Женщина прибыла на Йеллоустон недавно. Она была солдатом, как и я, но попала сюда не ради выполнения боевой задачи, а из-за ошибки чиновников.
– И давно вы здесь, господин Мирабель?
– Шесть лет.
Я снова посмотрел в окно. Действительно, Город не слишком изменился с тех пор, как я покинул «Убежище». Заросли Полога напоминали поперечный срез легкого или моток спутанной черной пряжи на фоне буроватой Москитной Сетки. Ходят разговоры, что в следующем году это место расчистят.

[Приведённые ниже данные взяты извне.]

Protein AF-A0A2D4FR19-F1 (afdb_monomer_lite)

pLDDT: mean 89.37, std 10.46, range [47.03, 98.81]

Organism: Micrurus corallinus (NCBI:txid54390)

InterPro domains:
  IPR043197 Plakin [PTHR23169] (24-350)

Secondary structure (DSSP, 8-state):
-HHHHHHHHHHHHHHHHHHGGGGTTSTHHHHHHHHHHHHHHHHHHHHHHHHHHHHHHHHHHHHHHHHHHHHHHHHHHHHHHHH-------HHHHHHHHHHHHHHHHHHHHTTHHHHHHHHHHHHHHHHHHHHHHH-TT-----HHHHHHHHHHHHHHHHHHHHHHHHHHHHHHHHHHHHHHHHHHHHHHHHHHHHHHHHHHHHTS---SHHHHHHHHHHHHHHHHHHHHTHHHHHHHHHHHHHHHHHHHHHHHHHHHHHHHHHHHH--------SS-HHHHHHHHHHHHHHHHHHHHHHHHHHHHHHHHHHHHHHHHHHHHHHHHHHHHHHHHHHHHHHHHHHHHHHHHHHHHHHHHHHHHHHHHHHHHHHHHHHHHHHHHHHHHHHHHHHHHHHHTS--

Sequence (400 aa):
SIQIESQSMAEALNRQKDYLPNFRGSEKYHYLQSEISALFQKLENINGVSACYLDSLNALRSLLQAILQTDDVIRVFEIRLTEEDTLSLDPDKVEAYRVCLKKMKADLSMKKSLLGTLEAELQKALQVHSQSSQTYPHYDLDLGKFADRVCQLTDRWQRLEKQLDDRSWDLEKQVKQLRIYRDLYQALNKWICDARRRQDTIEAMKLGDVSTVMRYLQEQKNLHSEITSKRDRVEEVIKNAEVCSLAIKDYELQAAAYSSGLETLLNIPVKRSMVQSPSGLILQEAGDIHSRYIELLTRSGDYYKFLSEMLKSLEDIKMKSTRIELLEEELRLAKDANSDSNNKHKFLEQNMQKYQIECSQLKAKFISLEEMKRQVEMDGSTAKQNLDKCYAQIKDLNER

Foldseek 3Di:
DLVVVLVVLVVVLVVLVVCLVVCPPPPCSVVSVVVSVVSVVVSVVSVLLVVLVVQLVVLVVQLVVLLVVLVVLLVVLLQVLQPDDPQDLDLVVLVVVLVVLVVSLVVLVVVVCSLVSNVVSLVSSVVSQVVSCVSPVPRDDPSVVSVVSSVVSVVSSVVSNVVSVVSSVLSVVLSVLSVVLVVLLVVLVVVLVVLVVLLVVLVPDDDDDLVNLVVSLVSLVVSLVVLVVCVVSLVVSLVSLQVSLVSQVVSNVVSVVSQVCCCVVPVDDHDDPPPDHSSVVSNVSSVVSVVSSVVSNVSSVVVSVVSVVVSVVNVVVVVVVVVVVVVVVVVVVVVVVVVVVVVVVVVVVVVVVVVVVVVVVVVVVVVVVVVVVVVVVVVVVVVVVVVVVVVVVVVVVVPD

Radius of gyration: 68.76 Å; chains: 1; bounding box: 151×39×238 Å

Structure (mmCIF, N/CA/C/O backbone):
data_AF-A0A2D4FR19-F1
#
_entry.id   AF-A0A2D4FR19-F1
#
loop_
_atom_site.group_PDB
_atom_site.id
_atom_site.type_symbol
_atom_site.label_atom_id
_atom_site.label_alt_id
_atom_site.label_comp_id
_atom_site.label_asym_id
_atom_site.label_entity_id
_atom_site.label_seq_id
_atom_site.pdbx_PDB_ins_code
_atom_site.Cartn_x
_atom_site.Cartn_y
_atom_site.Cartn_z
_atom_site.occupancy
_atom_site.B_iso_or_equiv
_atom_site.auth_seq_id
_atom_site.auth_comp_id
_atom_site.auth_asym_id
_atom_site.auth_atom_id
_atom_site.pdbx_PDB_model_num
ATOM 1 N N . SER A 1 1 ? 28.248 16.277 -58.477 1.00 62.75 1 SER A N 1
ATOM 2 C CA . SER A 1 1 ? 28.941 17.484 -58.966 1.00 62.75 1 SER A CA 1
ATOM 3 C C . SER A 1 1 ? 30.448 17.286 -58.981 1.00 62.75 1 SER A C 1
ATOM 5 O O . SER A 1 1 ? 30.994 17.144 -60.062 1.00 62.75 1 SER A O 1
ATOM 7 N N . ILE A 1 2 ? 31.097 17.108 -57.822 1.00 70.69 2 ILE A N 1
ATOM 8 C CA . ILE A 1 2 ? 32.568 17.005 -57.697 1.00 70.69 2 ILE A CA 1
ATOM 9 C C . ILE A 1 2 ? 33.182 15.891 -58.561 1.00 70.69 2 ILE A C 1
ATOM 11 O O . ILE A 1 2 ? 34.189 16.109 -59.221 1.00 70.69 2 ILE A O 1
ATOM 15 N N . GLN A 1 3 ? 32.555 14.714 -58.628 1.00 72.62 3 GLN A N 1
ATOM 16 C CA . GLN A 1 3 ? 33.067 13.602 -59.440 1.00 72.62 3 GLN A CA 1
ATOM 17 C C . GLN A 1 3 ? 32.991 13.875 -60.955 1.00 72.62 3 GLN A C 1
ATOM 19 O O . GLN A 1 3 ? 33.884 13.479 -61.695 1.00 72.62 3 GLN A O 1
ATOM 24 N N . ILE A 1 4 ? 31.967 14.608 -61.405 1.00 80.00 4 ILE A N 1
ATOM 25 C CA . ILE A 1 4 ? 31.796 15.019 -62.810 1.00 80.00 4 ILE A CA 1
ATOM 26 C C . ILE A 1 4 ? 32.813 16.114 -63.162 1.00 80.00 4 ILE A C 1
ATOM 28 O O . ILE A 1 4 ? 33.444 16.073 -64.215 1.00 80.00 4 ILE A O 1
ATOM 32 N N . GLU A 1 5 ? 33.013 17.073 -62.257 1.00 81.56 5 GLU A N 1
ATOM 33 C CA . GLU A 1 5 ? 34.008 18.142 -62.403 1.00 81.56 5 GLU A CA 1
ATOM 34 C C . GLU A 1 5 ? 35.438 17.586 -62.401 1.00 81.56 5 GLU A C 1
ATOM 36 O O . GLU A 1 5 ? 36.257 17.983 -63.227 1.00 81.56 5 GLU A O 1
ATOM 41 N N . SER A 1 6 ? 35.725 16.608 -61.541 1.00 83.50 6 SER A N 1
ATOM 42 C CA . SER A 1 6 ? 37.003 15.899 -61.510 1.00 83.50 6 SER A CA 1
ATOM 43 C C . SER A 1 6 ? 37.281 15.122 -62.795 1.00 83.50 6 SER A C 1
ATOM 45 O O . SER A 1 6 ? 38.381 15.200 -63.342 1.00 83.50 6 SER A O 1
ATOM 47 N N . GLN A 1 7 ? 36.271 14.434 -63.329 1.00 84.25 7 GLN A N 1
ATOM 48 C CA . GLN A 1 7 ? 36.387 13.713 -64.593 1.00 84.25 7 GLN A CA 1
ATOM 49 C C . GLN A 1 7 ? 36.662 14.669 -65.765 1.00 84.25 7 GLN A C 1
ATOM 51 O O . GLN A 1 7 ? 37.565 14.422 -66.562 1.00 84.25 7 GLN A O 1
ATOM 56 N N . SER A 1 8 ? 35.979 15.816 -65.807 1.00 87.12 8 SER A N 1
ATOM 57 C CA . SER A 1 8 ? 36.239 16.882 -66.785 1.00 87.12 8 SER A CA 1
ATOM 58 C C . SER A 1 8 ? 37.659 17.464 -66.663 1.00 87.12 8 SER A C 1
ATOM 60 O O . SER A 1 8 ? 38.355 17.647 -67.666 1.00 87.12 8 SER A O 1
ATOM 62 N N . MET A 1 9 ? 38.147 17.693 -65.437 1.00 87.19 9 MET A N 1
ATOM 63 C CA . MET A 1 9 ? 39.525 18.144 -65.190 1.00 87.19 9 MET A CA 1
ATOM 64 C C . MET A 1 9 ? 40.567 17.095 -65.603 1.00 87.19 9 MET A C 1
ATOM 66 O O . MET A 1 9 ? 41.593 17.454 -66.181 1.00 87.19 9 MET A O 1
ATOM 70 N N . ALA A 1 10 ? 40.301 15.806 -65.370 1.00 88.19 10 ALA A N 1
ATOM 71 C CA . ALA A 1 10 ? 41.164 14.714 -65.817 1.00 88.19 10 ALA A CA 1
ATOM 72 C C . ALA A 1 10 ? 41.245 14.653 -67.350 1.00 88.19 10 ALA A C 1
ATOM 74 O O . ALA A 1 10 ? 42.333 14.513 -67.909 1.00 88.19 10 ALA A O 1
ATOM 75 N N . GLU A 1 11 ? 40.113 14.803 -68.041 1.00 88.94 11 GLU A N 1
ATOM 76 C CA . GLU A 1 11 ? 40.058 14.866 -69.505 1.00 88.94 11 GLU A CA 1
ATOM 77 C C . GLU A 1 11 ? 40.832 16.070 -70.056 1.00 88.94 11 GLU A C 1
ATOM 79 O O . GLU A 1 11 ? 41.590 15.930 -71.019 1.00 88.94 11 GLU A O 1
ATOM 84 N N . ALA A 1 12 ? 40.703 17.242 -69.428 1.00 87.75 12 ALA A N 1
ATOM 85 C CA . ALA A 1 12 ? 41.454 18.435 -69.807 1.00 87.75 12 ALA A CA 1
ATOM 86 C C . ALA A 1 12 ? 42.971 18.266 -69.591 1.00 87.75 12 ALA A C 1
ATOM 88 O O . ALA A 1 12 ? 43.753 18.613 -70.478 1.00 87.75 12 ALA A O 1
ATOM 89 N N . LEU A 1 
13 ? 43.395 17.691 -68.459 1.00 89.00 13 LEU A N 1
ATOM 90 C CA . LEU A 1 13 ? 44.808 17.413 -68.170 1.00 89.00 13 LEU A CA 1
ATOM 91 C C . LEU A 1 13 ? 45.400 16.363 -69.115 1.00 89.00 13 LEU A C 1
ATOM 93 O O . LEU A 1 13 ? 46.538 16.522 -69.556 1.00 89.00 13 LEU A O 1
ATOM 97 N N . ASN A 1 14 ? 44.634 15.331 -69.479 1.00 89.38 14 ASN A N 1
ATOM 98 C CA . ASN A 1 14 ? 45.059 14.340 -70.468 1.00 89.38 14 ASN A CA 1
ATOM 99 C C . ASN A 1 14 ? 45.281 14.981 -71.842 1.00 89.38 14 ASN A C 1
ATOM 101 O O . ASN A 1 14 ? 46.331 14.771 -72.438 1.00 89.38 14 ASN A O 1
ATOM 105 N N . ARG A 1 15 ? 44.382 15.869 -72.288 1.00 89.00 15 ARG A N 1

– Шесть лет – большой срок.
– Только не для меня.
Эти слова заставили вспомнить, как я очнулся в «Убежище». Тогда я сам не заметил, как соскользнул за порог сознания, – рана, нанесенная Таннером, вызвала большую потерю крови. Моя одежда была распорота, рана покрыта слоем бирюзовой целебной мази. Я лежал на кушетке, и за мной ухаживал тощий робот-слуга.

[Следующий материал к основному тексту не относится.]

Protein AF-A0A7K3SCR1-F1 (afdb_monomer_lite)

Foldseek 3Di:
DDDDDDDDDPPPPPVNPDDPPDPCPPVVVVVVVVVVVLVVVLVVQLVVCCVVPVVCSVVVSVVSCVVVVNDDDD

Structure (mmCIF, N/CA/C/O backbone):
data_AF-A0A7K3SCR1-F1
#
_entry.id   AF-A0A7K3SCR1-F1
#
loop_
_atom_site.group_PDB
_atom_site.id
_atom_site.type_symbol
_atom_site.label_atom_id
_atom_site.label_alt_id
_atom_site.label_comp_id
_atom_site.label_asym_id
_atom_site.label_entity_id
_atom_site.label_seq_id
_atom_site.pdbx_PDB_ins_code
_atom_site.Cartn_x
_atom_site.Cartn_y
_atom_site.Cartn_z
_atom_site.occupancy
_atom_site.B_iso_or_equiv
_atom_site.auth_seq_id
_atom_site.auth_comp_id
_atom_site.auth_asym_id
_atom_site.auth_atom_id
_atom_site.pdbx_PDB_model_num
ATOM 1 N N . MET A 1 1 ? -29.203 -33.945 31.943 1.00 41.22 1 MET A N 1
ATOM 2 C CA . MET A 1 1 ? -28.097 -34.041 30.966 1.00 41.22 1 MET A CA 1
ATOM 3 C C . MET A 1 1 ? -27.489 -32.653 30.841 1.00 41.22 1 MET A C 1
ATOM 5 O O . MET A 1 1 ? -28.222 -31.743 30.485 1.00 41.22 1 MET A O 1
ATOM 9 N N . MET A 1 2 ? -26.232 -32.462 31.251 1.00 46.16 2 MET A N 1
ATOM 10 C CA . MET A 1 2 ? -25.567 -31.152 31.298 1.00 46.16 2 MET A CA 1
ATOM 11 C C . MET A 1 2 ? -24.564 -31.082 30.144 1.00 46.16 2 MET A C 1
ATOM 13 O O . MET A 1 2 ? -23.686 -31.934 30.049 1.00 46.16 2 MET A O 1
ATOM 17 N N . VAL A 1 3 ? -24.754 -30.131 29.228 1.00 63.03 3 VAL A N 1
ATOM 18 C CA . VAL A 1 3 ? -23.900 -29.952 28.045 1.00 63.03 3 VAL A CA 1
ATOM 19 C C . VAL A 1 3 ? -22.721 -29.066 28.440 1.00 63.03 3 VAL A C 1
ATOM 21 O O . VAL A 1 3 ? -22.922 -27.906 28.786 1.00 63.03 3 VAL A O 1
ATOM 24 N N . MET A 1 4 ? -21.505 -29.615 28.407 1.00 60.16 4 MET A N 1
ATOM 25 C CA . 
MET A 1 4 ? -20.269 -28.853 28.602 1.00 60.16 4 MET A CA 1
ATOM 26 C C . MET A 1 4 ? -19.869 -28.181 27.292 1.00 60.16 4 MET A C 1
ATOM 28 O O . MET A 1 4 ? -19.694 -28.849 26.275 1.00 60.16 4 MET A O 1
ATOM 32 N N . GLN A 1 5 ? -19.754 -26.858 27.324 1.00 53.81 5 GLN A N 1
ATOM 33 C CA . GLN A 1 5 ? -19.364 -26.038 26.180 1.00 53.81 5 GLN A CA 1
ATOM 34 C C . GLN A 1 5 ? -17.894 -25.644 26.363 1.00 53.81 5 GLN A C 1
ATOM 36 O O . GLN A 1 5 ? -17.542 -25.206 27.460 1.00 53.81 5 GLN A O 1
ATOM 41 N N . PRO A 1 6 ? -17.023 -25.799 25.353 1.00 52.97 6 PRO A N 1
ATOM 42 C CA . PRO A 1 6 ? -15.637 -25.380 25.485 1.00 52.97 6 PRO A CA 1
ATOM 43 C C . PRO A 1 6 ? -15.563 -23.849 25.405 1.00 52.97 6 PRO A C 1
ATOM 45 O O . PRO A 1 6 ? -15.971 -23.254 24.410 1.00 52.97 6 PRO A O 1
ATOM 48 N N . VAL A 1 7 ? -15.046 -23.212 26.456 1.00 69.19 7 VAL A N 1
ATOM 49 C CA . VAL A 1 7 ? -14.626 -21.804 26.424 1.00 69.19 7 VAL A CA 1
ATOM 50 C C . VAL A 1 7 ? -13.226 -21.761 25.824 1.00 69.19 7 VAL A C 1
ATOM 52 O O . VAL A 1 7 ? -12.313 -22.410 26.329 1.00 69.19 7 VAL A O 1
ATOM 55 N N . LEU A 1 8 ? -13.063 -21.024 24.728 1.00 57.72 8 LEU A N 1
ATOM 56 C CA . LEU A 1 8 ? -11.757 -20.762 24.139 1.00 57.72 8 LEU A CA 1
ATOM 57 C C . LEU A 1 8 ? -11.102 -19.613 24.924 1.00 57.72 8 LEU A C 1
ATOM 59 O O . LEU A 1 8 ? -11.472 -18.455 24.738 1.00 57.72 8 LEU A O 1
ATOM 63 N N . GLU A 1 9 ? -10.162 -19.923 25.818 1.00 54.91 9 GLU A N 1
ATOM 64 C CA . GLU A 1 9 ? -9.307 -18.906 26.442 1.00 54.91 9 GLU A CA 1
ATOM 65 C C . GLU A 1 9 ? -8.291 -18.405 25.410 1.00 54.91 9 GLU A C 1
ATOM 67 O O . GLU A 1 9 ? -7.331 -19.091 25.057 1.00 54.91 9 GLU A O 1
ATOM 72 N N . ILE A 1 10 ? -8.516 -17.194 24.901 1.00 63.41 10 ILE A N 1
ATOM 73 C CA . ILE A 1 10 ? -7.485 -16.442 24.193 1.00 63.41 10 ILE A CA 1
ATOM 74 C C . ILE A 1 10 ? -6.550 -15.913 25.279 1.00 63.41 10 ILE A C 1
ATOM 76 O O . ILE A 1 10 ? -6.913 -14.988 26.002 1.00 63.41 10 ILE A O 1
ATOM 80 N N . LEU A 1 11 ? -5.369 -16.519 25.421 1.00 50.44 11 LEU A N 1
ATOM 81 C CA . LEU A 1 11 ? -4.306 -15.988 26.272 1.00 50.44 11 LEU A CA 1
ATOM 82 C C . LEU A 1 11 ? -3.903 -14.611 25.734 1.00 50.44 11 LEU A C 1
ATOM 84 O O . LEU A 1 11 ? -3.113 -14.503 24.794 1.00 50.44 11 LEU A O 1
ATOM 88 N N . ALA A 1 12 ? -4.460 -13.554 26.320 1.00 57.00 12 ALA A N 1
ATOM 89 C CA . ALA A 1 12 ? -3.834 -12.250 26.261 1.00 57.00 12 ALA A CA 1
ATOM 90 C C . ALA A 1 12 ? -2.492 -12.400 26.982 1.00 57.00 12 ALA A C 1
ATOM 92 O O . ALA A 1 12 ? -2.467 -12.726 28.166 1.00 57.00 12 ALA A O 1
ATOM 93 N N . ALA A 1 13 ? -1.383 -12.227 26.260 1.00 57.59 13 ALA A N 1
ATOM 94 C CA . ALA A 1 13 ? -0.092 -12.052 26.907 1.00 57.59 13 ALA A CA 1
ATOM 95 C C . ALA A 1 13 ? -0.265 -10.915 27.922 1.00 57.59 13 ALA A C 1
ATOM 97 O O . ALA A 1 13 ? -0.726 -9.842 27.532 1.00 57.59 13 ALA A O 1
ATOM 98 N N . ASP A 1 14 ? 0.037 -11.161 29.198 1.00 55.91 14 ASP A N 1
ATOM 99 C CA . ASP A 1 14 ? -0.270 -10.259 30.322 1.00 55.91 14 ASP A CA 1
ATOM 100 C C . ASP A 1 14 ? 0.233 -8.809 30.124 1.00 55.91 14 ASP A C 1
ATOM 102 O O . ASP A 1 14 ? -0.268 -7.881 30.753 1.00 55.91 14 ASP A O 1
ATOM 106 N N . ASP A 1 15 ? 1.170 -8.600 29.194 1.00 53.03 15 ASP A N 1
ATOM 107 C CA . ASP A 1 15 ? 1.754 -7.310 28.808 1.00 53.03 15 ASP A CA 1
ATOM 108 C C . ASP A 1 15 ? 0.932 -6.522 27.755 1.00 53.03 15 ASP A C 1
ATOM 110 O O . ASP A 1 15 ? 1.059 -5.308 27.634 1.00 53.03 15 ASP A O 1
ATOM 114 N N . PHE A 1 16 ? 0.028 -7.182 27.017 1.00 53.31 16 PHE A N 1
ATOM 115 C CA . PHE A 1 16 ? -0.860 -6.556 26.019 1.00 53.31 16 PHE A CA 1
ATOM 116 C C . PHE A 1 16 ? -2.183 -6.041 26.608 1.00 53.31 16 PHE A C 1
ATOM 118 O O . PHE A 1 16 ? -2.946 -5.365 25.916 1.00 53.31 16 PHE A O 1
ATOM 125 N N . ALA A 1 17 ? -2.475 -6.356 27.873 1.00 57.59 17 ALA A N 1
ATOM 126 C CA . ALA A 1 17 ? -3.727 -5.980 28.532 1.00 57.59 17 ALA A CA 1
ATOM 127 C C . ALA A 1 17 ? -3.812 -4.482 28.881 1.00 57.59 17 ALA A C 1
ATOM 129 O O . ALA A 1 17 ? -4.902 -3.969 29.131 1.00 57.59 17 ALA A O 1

Я был весь в синяках, и каждый вздох отзывался болью. Собственный рот почему-то казался мне чужим.
– Таннер?
Это был голос Амелии. Она сидела рядом, склонившись надо мной. Я видел ангельское лицо – все как в тот день, когда меня оживили в обители нищенствующих.
– Это не мое имя… – Я опешил: голос звучал абсолютно нормально, разве что был чуть хриплым от усталости.
А ведь казалось, мои губы не приспособлены для столь тонких действий, как человеческая речь.
– Да, – сказала Амелия. – Но это единственное ваше имя, которое известно мне. Так что пока оставим как есть.
Я был слишком слаб, чтобы спорить, и сомневался, что мне этого хочется.
– Вы спасли меня, – сказал я. – И вообще я вам многим обязан.
– Если не ошибаюсь, вы сами себя спасли, – возразила она.
Комната, где мы находились, была гораздо меньше зала, в котором погиб Рейвич.
Но ее заполнял тот же золотистый осенний свет, на стенах были такие же узоры в виде математических формул, впрочем, как и повсюду в «Убежище». Свет играл на кулоне в форме снежинки, висевшем у Амелии на шее.
– Что с вами случилось, Таннер? Что превратило вас в человека, способного на такое жестокое убийство?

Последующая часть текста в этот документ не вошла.